Think about what actually breaks a system, any system, code or otherwise. It’s almost never a failure inside one domain that a specialist would have caught. It’s a failure at the seam between two domains, where the person responsible for each side assumed the other side was handling it. The specialist’s whole training is to be excellent inside the seam’s walls. Nobody’s trained to watch the seam itself. That’s the generalist’s actual job, and it was always the job, it just didn’t have a name that sounded impressive at a dinner party.

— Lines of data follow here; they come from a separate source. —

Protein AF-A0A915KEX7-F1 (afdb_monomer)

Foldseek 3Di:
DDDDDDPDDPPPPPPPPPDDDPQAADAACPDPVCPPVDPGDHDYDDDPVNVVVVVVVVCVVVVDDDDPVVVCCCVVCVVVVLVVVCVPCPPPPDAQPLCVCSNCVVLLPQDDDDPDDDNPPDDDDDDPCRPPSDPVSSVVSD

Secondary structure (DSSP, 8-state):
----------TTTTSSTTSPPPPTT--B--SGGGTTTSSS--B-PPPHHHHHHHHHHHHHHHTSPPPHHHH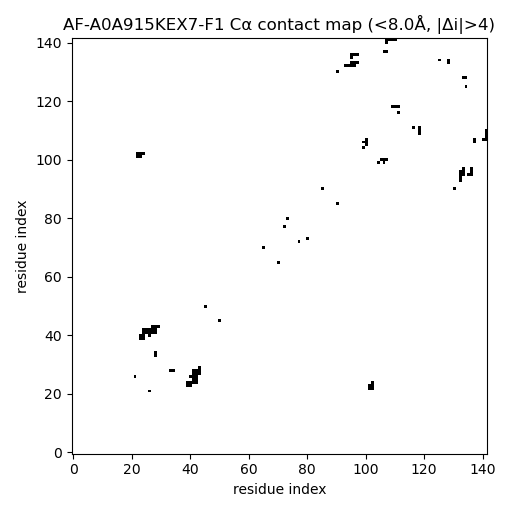HHHHHTHHHHHHHHHHHHTTTTS---TTHHHH-GGGGTTS--STTS---------TT-TT-TTHHHHHHT-

Solvent-accessible surface area (backbone atoms only — not comparable to full-atom values): 9506 Å² total; per-residue (Å²): 140,79,92,85,88,81,77,83,74,72,91,71,76,76,77,65,82,78,60,79,78,70,68,68,61,71,46,69,63,86,50,82,88,54,64,80,78,49,102,57,64,55,46,68,86,78,50,72,65,57,51,48,54,50,52,52,50,51,52,59,60,64,73,62,69,79,56,66,69,59,51,52,48,51,65,79,40,41,67,60,57,49,50,56,49,44,74,72,52,65,73,79,84,65,70,67,48,67,64,48,52,66,71,41,57,79,69,53,66,64,67,81,86,60,94,87,67,78,76,72,89,79,84,86,84,74,84,83,52,82,91,29,42,60,57,51,55,50,60,74,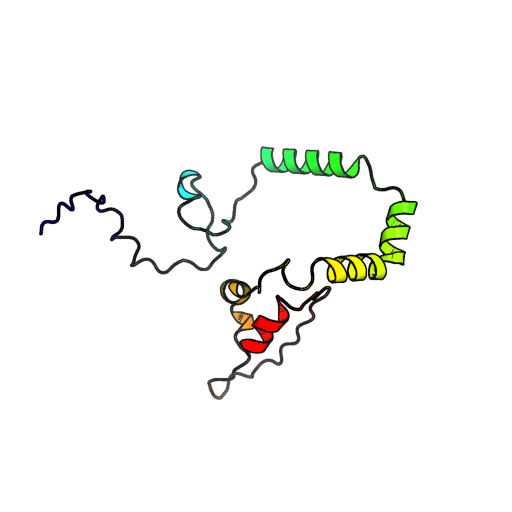58,81

Radius of gyration: 24.07 Å; Cα contacts (8 Å, |Δi|>4): 62; chains: 1; bounding box: 44×51×72 Å

Structure (mmCIF, N/CA/C/O backbone):
data_AF-A0A915KEX7-F1
#
_entry.id   AF-A0A915KEX7-F1
#
loop_
_atom_site.group_PDB
_atom_site.id
_atom_site.type_symbol
_atom_site.label_atom_id
_atom_site.label_alt_id
_atom_site.label_comp_id
_atom_site.label_asym_id
_atom_site.label_entity_id
_atom_site.label_seq_id
_atom_site.pdbx_PDB_ins_code
_atom_site.Cartn_x
_atom_site.Cartn_y
_atom_site.Cartn_z
_atom_site.occupancy
_atom_site.B_iso_or_equiv
_atom_site.auth_seq_id
_atom_site.auth_comp_id
_atom_site.auth_asym_id
_atom_site.auth_atom_id
_atom_site.pdbx_PDB_model_num
ATOM 1 N N . MET A 1 1 ? -10.515 23.579 -49.542 1.00 36.09 1 MET A N 1
ATOM 2 C CA . MET A 1 1 ? -9.429 24.454 -50.042 1.00 36.09 1 MET A CA 1
ATOM 3 C C . MET A 1 1 ? -9.668 25.806 -49.390 1.00 36.09 1 MET A C 1
ATOM 5 O O . MET A 1 1 ? -10.746 26.323 -49.615 1.00 36.09 1 MET A O 1
ATOM 9 N N . LEU A 1 2 ? -8.860 26.383 -48.503 1.00 31.62 2 LEU A N 1
ATOM 10 C CA . LEU A 1 2 ? -7.465 26.227 -48.055 1.00 31.62 2 LEU A CA 1
ATOM 11 C C . LEU A 1 2 ? -7.481 26.504 -46.525 1.00 31.62 2 LEU A C 1
ATOM 13 O O . LEU A 1 2 ? -8.265 27.339 -46.095 1.00 31.62 2 LEU A O 1
ATOM 17 N N . LYS A 1 3 ? -6.961 25.632 -45.651 1.00 35.00 3 LYS A N 1
ATOM 18 C CA . LYS A 1 3 ? -5.620 25.674 -45.024 1.00 35.00 3 LYS A CA 1
ATOM 19 C C . LYS A 1 3 ? -5.107 27.084 -44.698 1.00 35.00 3 LYS A C 1
ATOM 21 O O . LYS A 1 3 ? -4.522 27.701 -45.573 1.00 35.00 3 LYS A O 1
ATOM 26 N N . ASP A 1 4 ? -5.239 27.475 -43.430 1.00 31.25 4 ASP A N 1
ATOM 27 C CA . ASP A 1 4 ? -4.335 28.402 -42.743 1.00 31.25 4 ASP A CA 1
ATOM 28 C C . ASP A 1 4 ? -3.940 27.764 -41.400 1.00 31.25 4 ASP A C 1
ATOM 30 O O . ASP A 1 4 ? -4.578 27.947 -40.366 1.00 31.25 4 ASP A O 1
ATOM 34 N N . GLU A 1 5 ? -2.903 26.927 -41.458 1.00 40.03 5 GLU A N 1
ATOM 35 C CA . GLU A 1 5 ? -2.104 26.520 -40.306 1.00 40.03 5 GLU A CA 1
ATOM 36 C C . GLU A 1 5 ? -0.969 27.536 -40.179 1.00 40.03 5 GLU A C 1
ATOM 38 O O . GLU A 1 5 ? -0.105 27.604 -41.047 1.00 40.03 5 GLU A O 1
ATOM 43 N N . ASN A 1 6 ? -0.990 28.340 -39.120 1.00 35.69 6 ASN A N 1
ATOM 44 C CA . ASN A 1 6 ? 0.181 29.043 -38.600 1.00 35.69 6 ASN A CA 1
ATOM 45 C C . ASN A 1 6 ? -0.067 29.346 -37.119 1.00 35.69 6 ASN A C 1
ATOM 47 O O . ASN A 1 6 ? -0.289 30.485 -36.716 1.00 35.69 6 ASN A O 1
ATOM 51 N N . PHE A 1 7 ? -0.046 28.295 -36.300 1.00 31.45 7 PHE A N 1
ATOM 52 C CA . PHE A 1 7 ? 0.322 28.440 -34.899 1.00 31.45 7 PHE A CA 1
ATOM 53 C C . PHE A 1 7 ? 1.753 27.924 -34.790 1.00 31.45 7 PHE A C 1
ATOM 55 O O . PHE A 1 7 ? 2.013 26.735 -34.963 1.00 31.45 7 PHE A O 1
ATOM 62 N N . ILE A 1 8 ? 2.686 28.858 -34.633 1.00 34.06 8 ILE A N 1
ATOM 63 C CA . ILE A 1 8 ? 4.114 28.593 -34.494 1.00 34.06 8 ILE A CA 1
ATOM 64 C C . ILE A 1 8 ? 4.290 27.827 -33.180 1.00 34.06 8 ILE A C 1
ATOM 66 O O . ILE A 1 8 ? 4.287 28.426 -32.106 1.00 34.06 8 ILE A O 1
ATOM 70 N N . ALA A 1 9 ? 4.395 26.500 -33.263 1.00 34.25 9 ALA A N 1
ATOM 71 C CA . ALA A 1 9 ? 4.915 25.694 -32.172 1.00 34.25 9 ALA A CA 1
ATOM 72 C C . ALA A 1 9 ? 6.380 26.098 -31.974 1.00 34.25 9 ALA A C 1
ATOM 74 O O . ALA A 1 9 ? 7.187 26.053 -32.906 1.00 34.25 9 ALA A O 1
ATOM 75 N N . GLN A 1 10 ? 6.684 26.600 -30.781 1.00 34.16 10 GLN A N 1
ATOM 76 C CA . GLN A 1 10 ? 8.034 26.946 -30.366 1.00 34.16 10 GLN A CA 1
ATOM 77 C C . GLN A 1 10 ? 8.920 25.695 -30.458 1.00 34.16 10 GLN A C 1
ATOM 79 O O . GLN A 1 10 ? 8.513 24.600 -30.082 1.00 34.16 10 GLN A O 1
ATOM 84 N N . ASN A 1 11 ? 10.117 25.874 -31.015 1.00 34.50 11 ASN A N 1
ATOM 85 C CA . ASN A 1 11 ? 11.090 24.836 -31.366 1.00 34.50 11 ASN A CA 1
ATOM 86 C C . ASN A 1 11 ? 11.784 24.177 -30.150 1.00 34.50 11 ASN A C 1
ATOM 88 O O . ASN A 1 11 ? 12.965 23.850 -30.241 1.00 34.50 11 ASN A O 1
ATOM 92 N N . ASP A 1 12 ? 11.078 23.963 -29.038 1.00 35.47 12 ASP A N 1
ATOM 93 C CA . ASP A 1 12 ? 11.643 23.354 -27.821 1.00 35.47 12 ASP A CA 1
ATOM 94 C C . ASP A 1 12 ? 11.356 21.839 -27.705 1.00 35.47 12 ASP A C 1
ATOM 96 O O . ASP A 1 12 ? 11.988 21.148 -26.909 1.00 35.47 12 ASP A O 1
ATOM 100 N N . ASP A 1 13 ? 10.481 21.275 -28.550 1.00 38.00 13 ASP A N 1
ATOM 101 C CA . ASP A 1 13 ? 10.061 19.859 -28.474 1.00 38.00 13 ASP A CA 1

Now put AI in the room. The model will confidently generate depth on any single axis you point it at. It will also confidently generate depth that’s subtly wrong, coherent-sounding, internally consistent, and false in a way that only someone with enough surrounding context would catch. Who catches that? Not the person who only knows the one domain, because to them the output looks exactly like what a domain expert would say. It’s the person who’s touched enough adjacent territory to feel the seam creak. Depth alone can’t catch a well-dressed lie. Breadth is what smells it.

So the real shift isn’t specialist versus generalist. Framing it that way is the old rule refusing to die gracefully. The real shift is that judgment just became the scarce resource, and judgment isn’t manufactured by depth, it’s manufactured by breadth applied on top of depth you actually understand. The person with ten thousand hours in one thing and zero context outside it is now sitting on a skill that a model can rent out by the minute. The person with working knowledge across ten things, thin in each but real, not surface-level buzzword real, is sitting on the one thing the model still can’t do for them: deciding what actually matters and knowing when the answer’s wrong.

None of this means depth stopped mattering. That’s the lazy read and it’s wrong. It means depth stopped being the finish line. It became a commodity you can acquire on demand, which means the actual skill moved one level up, to knowing which depths are worth acquiring and being able to check the acquired depth against something real instead of just trusting the fluency of the output.

Jack of all trades was never the failure mode people made it out to be. Master of one thing and blind to everything touching it, that’s the failure mode, and it was always the failure mode, we just didn’t notice because for most of history that specialist blindness didn’t cost anything visible. It cost something invisible: the seam nobody was watching, quietly rotting, until it wasn’t invisible anymore.

The people getting replaced right now aren’t the generalists. It’s the specialists who spent thirty years mistaking depth for judgment, because for thirty years nobody made them tell the difference.

So if a model can hand anyone instant depth in almost anything, the only scarce skill left is picking the twenty things worth being deep in and having the judgment to know when you picked wrong. What happens to someone who spent a career being excellent at the one thing they never questioned?